John Heath, who was convicted last month alongside his son Daniel Heath and another man, also was ordered to pay $117 million in restitution to the clients who invested directly through him.
He dabbed at his eyes during the hearing and left court in a wheelchair.
Jurors found the three guilty of running a Ponzi scheme that funneled money from new investors to pay off people who had already pumped in cash. John Heath was convicted on 52 counts including grand theft, selling false securities and theft from the elderly.
About 100 letters from victims were sent to the Riverside County Superior Court, and about a dozen of them were read to Judge Ronald Taylor, said Ingrid Wyatt, a spokeswoman for the district attorney's office. The notes talked about how the victims' lives had been affected after learning their investments with Daniel W. Heath & Associates had been lost.

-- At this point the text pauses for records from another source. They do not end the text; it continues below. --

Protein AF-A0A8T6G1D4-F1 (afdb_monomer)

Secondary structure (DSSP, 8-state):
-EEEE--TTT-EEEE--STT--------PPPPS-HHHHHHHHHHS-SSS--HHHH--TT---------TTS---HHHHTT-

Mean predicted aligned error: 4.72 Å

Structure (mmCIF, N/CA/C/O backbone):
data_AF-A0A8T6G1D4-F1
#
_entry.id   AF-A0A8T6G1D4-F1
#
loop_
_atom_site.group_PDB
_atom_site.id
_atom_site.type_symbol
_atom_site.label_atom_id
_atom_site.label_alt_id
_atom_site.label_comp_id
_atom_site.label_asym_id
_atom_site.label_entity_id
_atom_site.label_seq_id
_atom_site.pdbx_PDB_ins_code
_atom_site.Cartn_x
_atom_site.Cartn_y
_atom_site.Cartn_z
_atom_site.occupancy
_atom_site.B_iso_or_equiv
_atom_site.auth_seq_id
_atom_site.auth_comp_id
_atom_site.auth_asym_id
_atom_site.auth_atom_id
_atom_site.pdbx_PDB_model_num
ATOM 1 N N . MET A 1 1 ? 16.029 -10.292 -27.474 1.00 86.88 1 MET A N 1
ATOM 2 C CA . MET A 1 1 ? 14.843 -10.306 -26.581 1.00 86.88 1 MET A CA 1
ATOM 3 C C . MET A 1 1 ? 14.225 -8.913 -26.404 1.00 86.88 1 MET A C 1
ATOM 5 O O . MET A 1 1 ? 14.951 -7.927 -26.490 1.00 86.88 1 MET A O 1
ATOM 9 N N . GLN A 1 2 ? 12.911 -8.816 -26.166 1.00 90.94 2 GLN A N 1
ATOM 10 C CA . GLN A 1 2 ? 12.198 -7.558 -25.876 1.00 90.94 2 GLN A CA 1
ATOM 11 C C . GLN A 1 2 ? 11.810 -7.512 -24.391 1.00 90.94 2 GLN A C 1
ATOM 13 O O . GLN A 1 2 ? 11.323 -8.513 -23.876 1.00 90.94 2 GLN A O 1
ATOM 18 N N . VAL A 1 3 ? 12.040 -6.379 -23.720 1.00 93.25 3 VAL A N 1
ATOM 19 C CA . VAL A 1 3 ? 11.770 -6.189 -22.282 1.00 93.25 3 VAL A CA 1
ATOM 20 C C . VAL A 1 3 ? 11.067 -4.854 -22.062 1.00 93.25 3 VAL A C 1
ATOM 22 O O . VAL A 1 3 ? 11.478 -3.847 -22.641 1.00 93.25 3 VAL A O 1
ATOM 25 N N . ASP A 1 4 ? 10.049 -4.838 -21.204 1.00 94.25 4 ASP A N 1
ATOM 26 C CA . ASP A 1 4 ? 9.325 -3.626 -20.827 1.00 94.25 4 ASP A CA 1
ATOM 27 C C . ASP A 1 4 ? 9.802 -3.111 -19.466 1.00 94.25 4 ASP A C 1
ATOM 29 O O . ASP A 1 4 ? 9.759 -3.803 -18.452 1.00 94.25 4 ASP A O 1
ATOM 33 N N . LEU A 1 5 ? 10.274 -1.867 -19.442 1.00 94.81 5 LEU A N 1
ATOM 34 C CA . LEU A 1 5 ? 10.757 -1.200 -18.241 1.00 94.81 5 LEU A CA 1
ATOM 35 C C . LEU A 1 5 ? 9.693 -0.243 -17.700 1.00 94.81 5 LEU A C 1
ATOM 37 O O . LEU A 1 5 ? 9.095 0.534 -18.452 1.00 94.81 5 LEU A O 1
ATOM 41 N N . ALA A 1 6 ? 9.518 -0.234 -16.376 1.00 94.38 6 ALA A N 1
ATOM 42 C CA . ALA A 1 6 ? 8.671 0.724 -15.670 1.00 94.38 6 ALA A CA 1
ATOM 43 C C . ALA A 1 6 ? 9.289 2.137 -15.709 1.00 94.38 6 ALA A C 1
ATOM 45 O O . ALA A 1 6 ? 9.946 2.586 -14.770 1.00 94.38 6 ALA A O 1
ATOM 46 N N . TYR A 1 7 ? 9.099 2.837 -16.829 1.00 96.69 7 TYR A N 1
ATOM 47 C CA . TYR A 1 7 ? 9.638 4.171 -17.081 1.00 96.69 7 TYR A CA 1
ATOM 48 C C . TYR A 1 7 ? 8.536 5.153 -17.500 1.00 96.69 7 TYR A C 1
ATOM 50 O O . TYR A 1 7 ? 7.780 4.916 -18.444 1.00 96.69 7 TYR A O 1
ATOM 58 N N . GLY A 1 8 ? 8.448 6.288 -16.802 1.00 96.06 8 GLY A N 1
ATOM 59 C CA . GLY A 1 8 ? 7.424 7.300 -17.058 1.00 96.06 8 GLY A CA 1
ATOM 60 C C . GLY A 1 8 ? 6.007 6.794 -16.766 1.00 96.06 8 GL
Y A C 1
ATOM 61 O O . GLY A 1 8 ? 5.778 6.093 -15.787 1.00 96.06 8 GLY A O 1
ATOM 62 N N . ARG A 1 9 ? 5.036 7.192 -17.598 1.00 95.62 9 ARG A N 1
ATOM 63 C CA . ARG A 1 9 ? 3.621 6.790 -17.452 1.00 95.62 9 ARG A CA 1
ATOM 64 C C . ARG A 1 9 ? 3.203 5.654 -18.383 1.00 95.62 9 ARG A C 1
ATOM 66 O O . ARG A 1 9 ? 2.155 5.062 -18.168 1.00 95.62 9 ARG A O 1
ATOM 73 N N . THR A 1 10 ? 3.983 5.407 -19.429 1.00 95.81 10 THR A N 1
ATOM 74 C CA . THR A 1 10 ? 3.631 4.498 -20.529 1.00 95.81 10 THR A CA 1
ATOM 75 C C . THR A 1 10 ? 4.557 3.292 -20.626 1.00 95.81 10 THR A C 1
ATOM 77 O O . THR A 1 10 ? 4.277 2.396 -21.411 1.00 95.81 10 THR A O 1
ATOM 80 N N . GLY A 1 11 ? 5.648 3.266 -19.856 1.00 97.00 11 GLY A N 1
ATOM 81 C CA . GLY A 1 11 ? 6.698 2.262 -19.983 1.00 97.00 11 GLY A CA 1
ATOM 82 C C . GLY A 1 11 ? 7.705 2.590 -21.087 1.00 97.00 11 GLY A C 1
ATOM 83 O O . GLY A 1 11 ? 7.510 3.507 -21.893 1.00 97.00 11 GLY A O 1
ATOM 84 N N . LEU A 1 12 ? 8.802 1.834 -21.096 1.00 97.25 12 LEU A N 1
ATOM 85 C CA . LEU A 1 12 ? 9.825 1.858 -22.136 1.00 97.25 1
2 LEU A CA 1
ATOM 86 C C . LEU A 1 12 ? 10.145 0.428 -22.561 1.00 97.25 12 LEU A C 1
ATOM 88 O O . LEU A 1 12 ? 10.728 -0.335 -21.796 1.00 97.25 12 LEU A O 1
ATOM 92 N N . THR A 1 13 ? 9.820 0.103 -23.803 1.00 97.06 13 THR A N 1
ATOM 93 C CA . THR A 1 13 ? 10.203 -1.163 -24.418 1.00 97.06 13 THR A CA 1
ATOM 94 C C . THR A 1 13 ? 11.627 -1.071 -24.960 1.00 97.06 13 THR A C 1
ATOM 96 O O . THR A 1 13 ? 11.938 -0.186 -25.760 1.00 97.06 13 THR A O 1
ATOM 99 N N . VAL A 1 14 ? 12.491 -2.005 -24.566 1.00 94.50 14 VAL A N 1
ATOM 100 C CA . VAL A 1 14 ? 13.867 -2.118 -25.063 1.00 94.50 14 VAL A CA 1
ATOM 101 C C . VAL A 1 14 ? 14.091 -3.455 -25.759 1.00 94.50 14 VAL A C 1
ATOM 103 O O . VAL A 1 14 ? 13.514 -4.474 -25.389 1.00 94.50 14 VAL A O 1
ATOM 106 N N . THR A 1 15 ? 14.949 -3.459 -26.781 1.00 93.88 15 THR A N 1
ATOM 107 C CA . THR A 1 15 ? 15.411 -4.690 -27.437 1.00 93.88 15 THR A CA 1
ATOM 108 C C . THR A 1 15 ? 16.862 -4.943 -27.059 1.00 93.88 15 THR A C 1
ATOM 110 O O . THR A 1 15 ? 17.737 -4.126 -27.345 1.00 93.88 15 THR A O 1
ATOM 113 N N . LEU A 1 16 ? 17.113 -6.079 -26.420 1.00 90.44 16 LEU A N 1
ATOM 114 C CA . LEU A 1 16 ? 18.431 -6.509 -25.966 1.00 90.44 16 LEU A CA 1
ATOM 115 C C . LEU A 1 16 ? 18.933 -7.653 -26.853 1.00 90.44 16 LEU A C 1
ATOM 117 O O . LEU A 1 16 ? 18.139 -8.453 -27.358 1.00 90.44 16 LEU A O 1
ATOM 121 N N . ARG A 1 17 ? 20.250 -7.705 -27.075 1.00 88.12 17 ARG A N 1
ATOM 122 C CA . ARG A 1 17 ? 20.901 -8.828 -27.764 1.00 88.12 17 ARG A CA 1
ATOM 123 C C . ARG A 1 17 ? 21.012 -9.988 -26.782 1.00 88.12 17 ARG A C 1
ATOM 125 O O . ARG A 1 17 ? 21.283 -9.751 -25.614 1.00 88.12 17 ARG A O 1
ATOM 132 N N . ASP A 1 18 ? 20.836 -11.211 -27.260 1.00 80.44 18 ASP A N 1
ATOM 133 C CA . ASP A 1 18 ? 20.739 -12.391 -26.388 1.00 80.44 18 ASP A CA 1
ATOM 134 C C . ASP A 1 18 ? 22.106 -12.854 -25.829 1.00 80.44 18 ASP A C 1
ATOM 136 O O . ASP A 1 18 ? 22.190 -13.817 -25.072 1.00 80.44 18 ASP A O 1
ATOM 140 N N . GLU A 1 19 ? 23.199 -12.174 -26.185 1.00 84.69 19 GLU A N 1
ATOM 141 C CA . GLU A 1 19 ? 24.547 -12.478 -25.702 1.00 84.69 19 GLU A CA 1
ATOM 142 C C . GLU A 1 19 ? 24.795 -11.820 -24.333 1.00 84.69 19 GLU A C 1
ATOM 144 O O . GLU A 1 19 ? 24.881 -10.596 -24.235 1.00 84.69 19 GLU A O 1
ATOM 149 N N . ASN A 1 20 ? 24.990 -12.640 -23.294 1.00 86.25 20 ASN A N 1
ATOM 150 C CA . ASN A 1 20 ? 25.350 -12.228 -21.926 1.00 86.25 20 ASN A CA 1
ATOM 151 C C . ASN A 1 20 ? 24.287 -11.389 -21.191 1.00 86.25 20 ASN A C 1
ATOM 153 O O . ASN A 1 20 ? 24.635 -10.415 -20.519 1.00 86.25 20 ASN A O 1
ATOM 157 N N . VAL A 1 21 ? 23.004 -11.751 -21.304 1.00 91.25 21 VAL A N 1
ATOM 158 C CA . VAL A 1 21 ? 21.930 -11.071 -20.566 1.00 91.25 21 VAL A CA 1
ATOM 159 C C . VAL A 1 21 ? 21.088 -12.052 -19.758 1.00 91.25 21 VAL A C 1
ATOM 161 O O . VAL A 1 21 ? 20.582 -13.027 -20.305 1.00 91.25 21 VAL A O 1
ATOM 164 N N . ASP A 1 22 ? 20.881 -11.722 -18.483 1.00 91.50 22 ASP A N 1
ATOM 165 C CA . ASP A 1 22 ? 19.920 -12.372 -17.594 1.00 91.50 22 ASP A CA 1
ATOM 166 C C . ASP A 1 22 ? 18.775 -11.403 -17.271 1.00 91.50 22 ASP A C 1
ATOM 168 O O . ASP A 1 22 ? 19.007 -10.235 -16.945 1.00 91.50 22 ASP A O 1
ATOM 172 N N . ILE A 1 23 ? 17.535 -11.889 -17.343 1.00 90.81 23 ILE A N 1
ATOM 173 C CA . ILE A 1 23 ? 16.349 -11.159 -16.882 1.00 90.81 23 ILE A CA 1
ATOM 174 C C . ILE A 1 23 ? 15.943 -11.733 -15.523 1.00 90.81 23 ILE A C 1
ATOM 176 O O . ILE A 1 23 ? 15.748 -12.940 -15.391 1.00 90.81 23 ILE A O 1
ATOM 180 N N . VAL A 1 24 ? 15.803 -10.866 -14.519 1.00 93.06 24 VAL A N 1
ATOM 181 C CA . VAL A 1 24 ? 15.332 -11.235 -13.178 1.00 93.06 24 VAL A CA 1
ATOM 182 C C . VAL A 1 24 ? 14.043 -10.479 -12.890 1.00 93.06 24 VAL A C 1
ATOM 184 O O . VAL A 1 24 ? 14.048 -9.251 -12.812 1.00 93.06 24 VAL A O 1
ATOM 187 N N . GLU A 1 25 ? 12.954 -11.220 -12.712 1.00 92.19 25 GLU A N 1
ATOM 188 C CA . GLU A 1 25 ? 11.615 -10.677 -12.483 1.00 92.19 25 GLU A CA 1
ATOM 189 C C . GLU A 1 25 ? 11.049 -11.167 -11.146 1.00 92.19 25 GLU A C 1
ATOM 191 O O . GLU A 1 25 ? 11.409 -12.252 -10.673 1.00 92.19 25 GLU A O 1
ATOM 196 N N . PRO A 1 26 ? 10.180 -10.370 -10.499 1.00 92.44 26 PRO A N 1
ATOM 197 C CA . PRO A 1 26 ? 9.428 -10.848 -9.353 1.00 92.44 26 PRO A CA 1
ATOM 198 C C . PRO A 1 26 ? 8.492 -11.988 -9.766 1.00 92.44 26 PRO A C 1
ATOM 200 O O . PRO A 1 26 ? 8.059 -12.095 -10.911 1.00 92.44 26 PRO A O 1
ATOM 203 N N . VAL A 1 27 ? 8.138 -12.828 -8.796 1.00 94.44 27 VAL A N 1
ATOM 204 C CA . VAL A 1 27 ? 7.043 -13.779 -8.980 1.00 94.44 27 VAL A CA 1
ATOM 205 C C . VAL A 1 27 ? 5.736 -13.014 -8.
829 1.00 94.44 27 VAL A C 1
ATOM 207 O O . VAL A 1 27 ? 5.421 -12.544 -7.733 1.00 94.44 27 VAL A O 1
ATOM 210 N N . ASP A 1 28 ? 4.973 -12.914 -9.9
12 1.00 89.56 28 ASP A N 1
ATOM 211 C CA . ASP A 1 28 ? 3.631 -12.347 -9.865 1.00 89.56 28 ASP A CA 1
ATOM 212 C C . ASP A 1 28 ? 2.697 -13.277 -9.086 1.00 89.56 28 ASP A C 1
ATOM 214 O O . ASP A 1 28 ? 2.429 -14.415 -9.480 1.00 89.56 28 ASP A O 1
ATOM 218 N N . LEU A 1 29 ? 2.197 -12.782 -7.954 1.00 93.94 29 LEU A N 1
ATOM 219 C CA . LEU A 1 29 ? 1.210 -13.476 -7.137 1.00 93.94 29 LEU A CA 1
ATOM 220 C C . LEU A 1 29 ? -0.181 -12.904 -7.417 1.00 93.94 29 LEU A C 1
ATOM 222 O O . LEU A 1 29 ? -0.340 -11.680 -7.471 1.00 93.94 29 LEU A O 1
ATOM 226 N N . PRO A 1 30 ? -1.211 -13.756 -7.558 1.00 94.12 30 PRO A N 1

Some of Heath's adult children spoke at the hearing, pleading for leniency for their father. Heath's attorney, Chad Firetag, asked the judge for probation, citing his client's age and failing health. Firetag has said the elder Heath wasn't aware of the scam and had enough trust in his son that he plowed his own commissions back into the investments.
Prosecutors said the company ran a scam dating back to the early 1990s that promised clients their money would go into fixed investments with little or no risk. Instead, it went to money-losing real estate and small business projects controlled by the company that had offices across Southern California.
Investors have had some money returned, but a court-appointed receiver said they will get only about 22 cents on every dollar.
Company president Daniel W. Heath, 51, was convicted of nearly 400 counts and could face up to 100 years in prison. A former business associate, Denis O'Brien, 53, could face up to 30 years in prison. Both men are to be sentenced in the coming weeks.
Another business associate, Larre Schlarmann, is serving a 15-year prison term after pleading guilty in 2005 to money laundering and fraud for his involvement in the scheme.